Mondialisation : la petite brèche des paradis fiscaux

L’évasion fiscale peut-elle ébranler l’édifice néolibéral ?

Gérard Duménil  • 25 avril 2013 abonné·es

Au-delà d’une indignation bien compréhensible, l’affaire Cahuzac doit être perçue comme le révélateur de tendances plus profondes. Sont en jeu, simultanément, certains aspects de la mondialisation néolibérale et certains effets de la crise actuelle. Il faut d’abord comprendre que les paradis fiscaux ne sont que la face émergée d’un iceberg de taille, celui de la mondialisation financière. Le néolibéralisme, dont la finalité politique est la consolidation des intérêts des minorités privilégiées, à savoir les propriétaires capitalistes et les hauts gestionnaires, a organisé, avec succès selon ses critères, une vaste métamorphose aux multiples aspects. Une de ses composantes est la libre circulation des capitaux qui permet aux entreprises d’investir là où bon leur semble et, plus généralement, aux placements financiers de se jouer des frontières. C’est le système financier tout entier qui s’est mondialisé. Un de ses aspects les mieux connus est la constitution d’un système bancaire mondial. En 1977, les actifs étrangers détenus par les banques dans le monde représentaient 9 % de la production mondiale ; en 2008, lorsque la crise a éclaté, ce pourcentage avait atteint 59 %. Les banques prêtent à des agents de leur propre pays, mais les prêts à des agents d’autres nationalités se sont développés de manière explosive. Par exemple, les prêts par des banques d’autres nationalités aux seuls BRICs (Brésil, Russie, Inde et Chine, plus la Corée du Sud) ont été multipliés par plus de 4 entre 2003 et 2008. Et, bien au-delà de ces relations de crédit bancaire, la mondialisation financière est devenue un gigantesque dispositif où les capitaux volent d’un lieu à l’autre en quête de la meilleure rentabilité dans un système de gestion des patrimoines qui va des grandes institutions spécialisées à un réseau inextricable de fonds spéculatifs et de petites sociétés. Comment, dans un tel contexte, garder la maîtrise des obligations fiscales ? L’affaire Cahuzac a bien fait ressortir que les tentatives de localisation de ces avoirs, en Suisse ou ailleurs, ont donné l’opportunité aux institutions financières concernées de vendre un service de plus à leurs clients, en leur ouvrant la capacité à déplacer leurs avoirs dans des lieux plus reculés.

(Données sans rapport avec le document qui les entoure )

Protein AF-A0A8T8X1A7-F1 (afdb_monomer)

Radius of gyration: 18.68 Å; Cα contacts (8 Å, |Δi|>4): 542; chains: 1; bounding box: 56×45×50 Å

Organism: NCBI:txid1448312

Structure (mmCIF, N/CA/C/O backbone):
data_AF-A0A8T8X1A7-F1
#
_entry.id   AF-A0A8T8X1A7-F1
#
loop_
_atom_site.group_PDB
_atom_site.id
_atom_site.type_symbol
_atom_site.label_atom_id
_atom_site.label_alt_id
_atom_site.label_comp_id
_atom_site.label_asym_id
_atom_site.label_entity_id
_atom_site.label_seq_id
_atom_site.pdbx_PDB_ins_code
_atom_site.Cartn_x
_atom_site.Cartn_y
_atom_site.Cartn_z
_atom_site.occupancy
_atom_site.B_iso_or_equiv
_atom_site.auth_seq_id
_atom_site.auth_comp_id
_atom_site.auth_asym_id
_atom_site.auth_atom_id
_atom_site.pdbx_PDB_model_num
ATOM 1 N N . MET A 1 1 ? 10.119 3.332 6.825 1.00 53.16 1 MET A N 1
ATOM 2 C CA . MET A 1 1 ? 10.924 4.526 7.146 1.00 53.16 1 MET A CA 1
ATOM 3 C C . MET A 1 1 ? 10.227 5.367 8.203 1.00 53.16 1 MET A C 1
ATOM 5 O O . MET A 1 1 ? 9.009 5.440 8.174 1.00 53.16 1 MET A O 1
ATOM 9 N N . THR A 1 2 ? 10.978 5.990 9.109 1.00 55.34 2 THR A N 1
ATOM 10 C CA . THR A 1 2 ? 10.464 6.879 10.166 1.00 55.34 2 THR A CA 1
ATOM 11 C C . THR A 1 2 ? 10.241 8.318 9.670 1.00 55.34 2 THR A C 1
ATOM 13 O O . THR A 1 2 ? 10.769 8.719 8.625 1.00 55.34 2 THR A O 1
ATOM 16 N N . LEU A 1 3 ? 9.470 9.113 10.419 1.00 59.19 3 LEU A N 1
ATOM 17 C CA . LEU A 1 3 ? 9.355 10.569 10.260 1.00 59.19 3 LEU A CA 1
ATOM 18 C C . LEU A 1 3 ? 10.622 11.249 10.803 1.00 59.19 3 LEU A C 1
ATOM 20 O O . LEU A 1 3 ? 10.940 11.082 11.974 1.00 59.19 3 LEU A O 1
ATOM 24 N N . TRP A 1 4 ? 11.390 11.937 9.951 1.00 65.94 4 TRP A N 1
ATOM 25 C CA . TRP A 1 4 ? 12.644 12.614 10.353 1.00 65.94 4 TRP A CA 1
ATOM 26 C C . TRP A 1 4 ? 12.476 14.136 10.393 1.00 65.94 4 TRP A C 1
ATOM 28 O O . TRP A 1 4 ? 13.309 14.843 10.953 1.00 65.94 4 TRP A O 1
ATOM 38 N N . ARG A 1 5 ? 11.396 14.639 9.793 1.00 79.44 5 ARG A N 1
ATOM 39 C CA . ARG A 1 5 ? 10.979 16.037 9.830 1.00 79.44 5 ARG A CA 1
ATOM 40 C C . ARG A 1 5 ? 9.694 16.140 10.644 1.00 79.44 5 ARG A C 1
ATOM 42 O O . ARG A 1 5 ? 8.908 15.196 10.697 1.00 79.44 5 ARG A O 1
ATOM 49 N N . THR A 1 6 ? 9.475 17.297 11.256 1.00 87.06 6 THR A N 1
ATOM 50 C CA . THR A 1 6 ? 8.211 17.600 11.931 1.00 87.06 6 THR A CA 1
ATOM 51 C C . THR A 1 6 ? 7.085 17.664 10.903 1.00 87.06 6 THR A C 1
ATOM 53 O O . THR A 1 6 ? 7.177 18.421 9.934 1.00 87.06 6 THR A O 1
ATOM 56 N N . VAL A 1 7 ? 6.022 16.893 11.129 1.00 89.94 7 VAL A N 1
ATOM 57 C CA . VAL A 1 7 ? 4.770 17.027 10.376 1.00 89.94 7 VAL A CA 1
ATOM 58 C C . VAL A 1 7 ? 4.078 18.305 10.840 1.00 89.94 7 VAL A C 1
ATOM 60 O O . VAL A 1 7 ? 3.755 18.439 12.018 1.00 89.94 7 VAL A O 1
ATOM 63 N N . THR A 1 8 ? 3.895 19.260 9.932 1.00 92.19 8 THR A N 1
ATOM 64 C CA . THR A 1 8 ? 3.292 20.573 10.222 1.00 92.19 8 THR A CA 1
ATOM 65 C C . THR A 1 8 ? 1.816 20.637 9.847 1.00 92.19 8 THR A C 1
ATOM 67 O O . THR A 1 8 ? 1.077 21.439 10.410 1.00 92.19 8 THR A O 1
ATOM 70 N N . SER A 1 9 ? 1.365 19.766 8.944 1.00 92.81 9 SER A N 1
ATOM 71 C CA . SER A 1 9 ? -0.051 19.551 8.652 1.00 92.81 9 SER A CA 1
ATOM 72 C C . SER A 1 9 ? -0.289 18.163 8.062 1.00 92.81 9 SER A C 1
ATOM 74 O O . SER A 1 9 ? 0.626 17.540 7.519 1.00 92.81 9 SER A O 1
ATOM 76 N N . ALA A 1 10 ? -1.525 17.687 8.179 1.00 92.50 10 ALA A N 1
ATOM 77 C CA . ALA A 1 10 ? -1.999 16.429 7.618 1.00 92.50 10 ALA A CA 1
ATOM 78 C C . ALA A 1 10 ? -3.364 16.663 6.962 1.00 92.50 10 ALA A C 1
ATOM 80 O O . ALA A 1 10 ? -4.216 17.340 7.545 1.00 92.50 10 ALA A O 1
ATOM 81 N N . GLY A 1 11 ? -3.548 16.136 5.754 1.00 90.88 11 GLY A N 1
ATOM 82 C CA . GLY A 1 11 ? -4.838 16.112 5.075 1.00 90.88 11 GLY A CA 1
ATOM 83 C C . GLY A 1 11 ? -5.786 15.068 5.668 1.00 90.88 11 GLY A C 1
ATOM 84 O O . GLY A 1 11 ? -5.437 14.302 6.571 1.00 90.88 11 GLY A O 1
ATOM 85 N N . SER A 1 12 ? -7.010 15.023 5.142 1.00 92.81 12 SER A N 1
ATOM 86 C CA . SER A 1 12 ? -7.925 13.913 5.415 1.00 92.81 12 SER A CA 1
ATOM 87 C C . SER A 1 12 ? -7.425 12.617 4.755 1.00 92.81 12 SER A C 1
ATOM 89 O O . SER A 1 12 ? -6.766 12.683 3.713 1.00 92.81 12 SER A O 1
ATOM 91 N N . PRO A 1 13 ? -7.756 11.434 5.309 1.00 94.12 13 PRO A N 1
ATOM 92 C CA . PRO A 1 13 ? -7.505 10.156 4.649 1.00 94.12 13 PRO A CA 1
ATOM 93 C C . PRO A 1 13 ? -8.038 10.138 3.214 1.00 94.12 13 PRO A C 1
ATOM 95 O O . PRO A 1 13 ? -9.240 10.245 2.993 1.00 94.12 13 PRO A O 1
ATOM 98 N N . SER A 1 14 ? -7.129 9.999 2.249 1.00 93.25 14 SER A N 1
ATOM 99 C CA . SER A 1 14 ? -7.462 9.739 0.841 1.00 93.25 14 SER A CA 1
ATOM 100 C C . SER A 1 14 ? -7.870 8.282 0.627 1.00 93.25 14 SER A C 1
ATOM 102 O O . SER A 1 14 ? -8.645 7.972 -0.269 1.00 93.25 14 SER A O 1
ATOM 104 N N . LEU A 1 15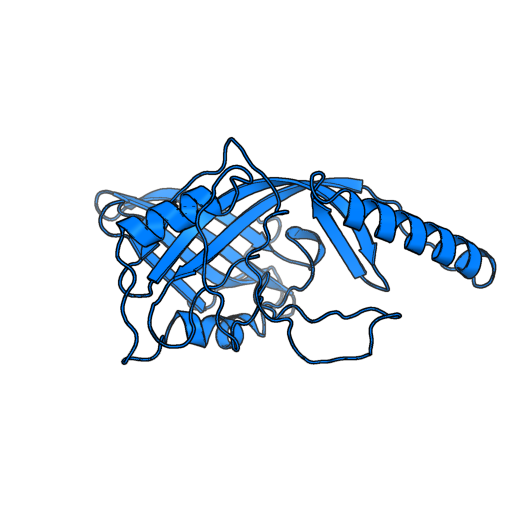 ? -7.357 7.394 1.477 1.00 91.00 15 LEU A N 1
ATOM 105 C CA . LEU A 1 15 ? -7.769 6.006 1.608 1.00 91.00 15 LEU A CA 1
ATOM 106 C C . LEU A 1 15 ? -7.982 5.721 3.089 1.00 91.00 15 LEU A C 1
ATOM 108 O O . LEU A 1 15 ? -7.127 6.066 3.907 1.00 91.00 15 LEU A O 1
ATOM 112 N N . LEU A 1 16 ? -9.101 5.086 3.417 1.00 94.88 16 LEU A N 1
ATOM 113 C CA . LEU A 1 16 ? -9.443 4.654 4.763 1.00 94.88 16 LEU A CA 1
ATOM 114 C C . LEU A 1 16 ? -10.152 3.304 4.674 1.00 94.88 16 LEU A C 1
ATOM 116 O O . LEU A 1 16 ? -11.254 3.223 4.148 1.00 94.88 16 LEU A O 1
ATOM 120 N N . ALA A 1 17 ? -9.516 2.267 5.199 1.00 94.12 17 ALA A N 1
ATOM 121 C CA . ALA A 1 17 ? -10.113 0.952 5.373 1.00 94.12 17 ALA A CA 1
ATOM 122 C C . ALA A 1 17 ? -10.310 0.712 6.871 1.00 94.12 17 ALA A C 1
ATOM 124 O O . ALA A 1 17 ? -9.381 0.929 7.656 1.00 94.12 17 ALA A O 1
ATOM 125 N N . ILE A 1 18 ? -11.508 0.290 7.265 1.00 95.44 18 ILE A N 1
ATOM 126 C CA . ILE A 1 18 ? -11.868 0.039 8.663 1.00 95.44 18 ILE A CA 1
ATOM 127 C C . ILE A 1 18 ? -12.340 -1.405 8.791 1.00 95.44 18 ILE A C 1
ATOM 129 O O . ILE A 1 18 ? -13.238 -1.843 8.076 1.00 95.44 18 ILE A O 1
ATOM 133 N N . GLU A 1 19 ? -11.782 -2.127 9.757 1.00 95.31 19 GLU A N 1
ATOM 134 C CA . GLU A 1 19 ? -12.231 -3.463 10.115 1.00 95.31 19 GLU A CA 1
ATOM 135 C C . GLU A 1 19 ? -12.692 -3.496 11.571 1.00 95.31 19 GLU A C 1
ATOM 137 O O . GLU A 1 19 ? -11.925 -3.274 12.506 1.00 95.31 19 GLU A O 1
ATOM 142 N N . THR A 1 20 ? -13.964 -3.823 11.774 1.00 93.25 20 THR A N 1
ATOM 143 C CA . THR A 1 20 ? -14.581 -3.864 13.106 1.00 93.25 20 THR A CA 1
ATOM 144 C C . THR A 1 20 ? -14.380 -5.191 13.831 1.00 93.25 20 THR A C 1
ATOM 146 O O . THR A 1 20 ? -14.510 -5.236 15.045 1.00 93.25 20 THR A O 1
ATOM 149 N N . ILE A 1 21 ? -14.053 -6.281 13.126 1.00 93.94 21 ILE A N 1
ATOM 150 C CA . ILE A 1 21 ? -13.787 -7.585 13.764 1.00 93.94 21 ILE A CA 1
ATOM 151 C C . ILE A 1 21 ? -12.431 -7.576 14.455 1.00 93.94 21 ILE A C 1
ATOM 153 O O . ILE A 1 21 ? -12.278 -8.069 15.571 1.00 93.94 21 ILE A O 1
ATOM 157 N N . SER A 1 22 ? -11.432 -7.029 13.771 1.00 92.25 22 SER A N 1
ATOM 158 C CA . SER A 1 22 ? -10.084 -6.909 14.293 1.00 92.25 22 SER A CA 1
ATOM 159 C C . SER A 1 22 ? -9.842 -5.537 14.926 1.00 92.25 22 SER A C 1
ATOM 161 O O . SER A 1 22 ? -8.696 -5.244 15.245 1.00 92.25 22 SER A O 1
ATOM 163 N N . ASP A 1 23 ? -10.872 -4.711 15.131 1.00 96.25 23 ASP A N 1
ATOM 164 C CA . ASP A 1 23 ? -10.776 -3.335 15.641 1.00 96.25 23 ASP A CA 1
ATOM 165 C C . ASP A 1 23 ? -9.543 -2.583 15.112 1.00 96.25 23 ASP A C 1
ATOM 167 O O . ASP A 1 23 ? -8.718 -2.051 15.865 1.00 96.25 23 ASP A O 1
ATOM 171 N N . SER A 1 24 ? -9.357 -2.614 13.797 1.00 96.56 24 SER A N 1
ATOM 172 C CA . SER A 1 24 ? -8.188 -2.059 13.135 1.00 96.56 24 SER A CA 1
ATOM 173 C C . SER A 1 24 ? -8.595 -1.114 12.015 1.00 96.56 24 SER A C 1
ATOM 175 O O . SER A 1 24 ? -9.712 -1.146 11.494 1.00 96.56 24 SER A O 1
ATOM 177 N N . ALA A 1 25 ? -7.681 -0.223 11.657 1.00 96.06 25 ALA A N 1
ATOM 178 C CA . ALA A 1 25 ? -7.862 0.632 10.501 1.00 96.06 25 ALA A CA 1
ATOM 179 C C . ALA A 1 25 ? -6.535 0.852 9.792 1.00 96.06 25 ALA A C 1
ATOM 181 O O . ALA A 1 25 ? -5.472 0.904 10.415 1.00 96.06 25 ALA A O 1
ATOM 182 N N . TYR A 1 26 ? -6.621 1.023 8.482 1.00 94.94 26 TYR A N 1
ATOM 183 C CA . TYR A 1 26 ? -5.523 1.457 7.640 1.00 94.94 26 TYR A CA 1
ATOM 184 C C . TYR A 1 26 ? -5.927 2.755 6.968 1.00 94.94 26 TYR A C 1
ATOM 186 O O . TYR A 1 26 ? -7.048 2.885 6.477 1.00 94.94 26 TYR A O 1
ATOM 194 N N . PHE A 1 27 ? -5.010 3.709 6.913 1.00 93.75 27 PHE A N 1
ATOM 195 C CA . PHE A 1 27 ? -5.250 4.947 6.197 1.00 93.75 27 PHE A CA 1
ATOM 196 C C . PHE A 1 27 ? -4.011 5.432 5.466 1.00 93.75 27 PHE A C 1
ATOM 198 O O . PHE A 1 27 ? -2.885 5.184 5.894 1.00 93.75 27 PHE A O 1
ATOM 205 N N . SER A 1 28 ? -4.238 6.174 4.384 1.00 91.88 28 SER A N 1
ATOM 206 C CA . SER A 1 28 ? -3.208 6.921 3.671 1.00 91.88 28 SER A CA 1
ATOM 207 C C . SER A 1 28 ? -3.676 8.347 3.405 1.00 91.88 28 SER A C 1
ATOM 209 O O . SER A 1 28 ? -4.830 8.571 3.038 1.00 91.88 28 SER A O 1
ATOM 211 N N . LEU A 1 29 ? -2.788 9.314 3.629 1.00 93.75 29 LEU A N 1
ATOM 212 C CA . LEU A 1 29 ? -3.061 10.745 3.521 1.00 93.75 29 LEU A CA 1
ATOM 213 C C . LEU A 1 29 ? -1.799 11.523 3.146 1.00 93.75 29 LEU A C 1
ATOM 215 O O . LEU A 1 29 ? -0.678 11.059 3.374 1.00 93.75 29 LEU A O 1
ATOM 219 N N . ASP A 1 30 ? -1.974 12.724 2.600 1.00 93.00 30 ASP A N 1
ATOM 220 C CA . ASP A 1 30 ? -0.867 13.648 2.398 1.00 93.00 30 ASP A CA 1
ATOM 221 C C . ASP A 1 30 ? -0.499 14.344 3.715 1.00 93.00 30 ASP A C 1
ATOM 223 O O . ASP A 1 30 ? -1.351 14.778 4.494 1.00 93.00 30 ASP A O 1
ATOM 227 N N . VAL A 1 31 ? 0.799 14.467 3.969 1.00 92.25 31 VAL A N 1
ATOM 228 C CA . VAL A 1 31 ? 1.337 15.264 5.072 1.00 92.25 31 VAL A CA 1
ATOM 229 C C . VAL A 1 31 ? 2.307 16.302 4.545 1.00 92.25 31 VAL A C 1
ATOM 231 O O . VAL A 1 31 ? 2.968 16.109 3.524 1.00 92.25 31 VAL A O 1
ATOM 234 N N . THR A 1 32 ? 2.424 17.400 5.278 1.00 92.25 32 THR A N 1
ATOM 235 C CA . THR A 1 32 ? 3.454 18.413 5.056 1.00 92.25 32 THR A CA 1
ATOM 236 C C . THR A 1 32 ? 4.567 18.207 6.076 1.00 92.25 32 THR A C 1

Quel rapport avec la crise actuelle ? Il serait vain d’imaginer que nos gouvernants de droite ou de prétendue gauche s’en prennent de front aux méfaits du néolibéralisme, dans ses aspects nationaux ou internationaux. Mais ils sont rattrapés par un effet pervers de leurs politiques – de leur incapacité à traiter directement les facteurs de la crise –, par la croissance des dettes publiques. Et là, malgré l’aveuglement délibéré, les paradis fiscaux finissent par faire problème. Les États-Unis s’alarment et tentent de freiner l’hémorragie. Comment rester la puissance dominante, financer l’armée la plus puissante du globe, si les grandes entreprises localisent leurs sièges à l’étranger, si les citoyens les plus riches échappent à l’impôt ? La France emboîterait-elle le pas ? La petite brèche qu’ouvre l’évasion fiscale serait-elle susceptible d’ébranler l’édifice néolibéral ? Les voies de l’histoire sont détournées.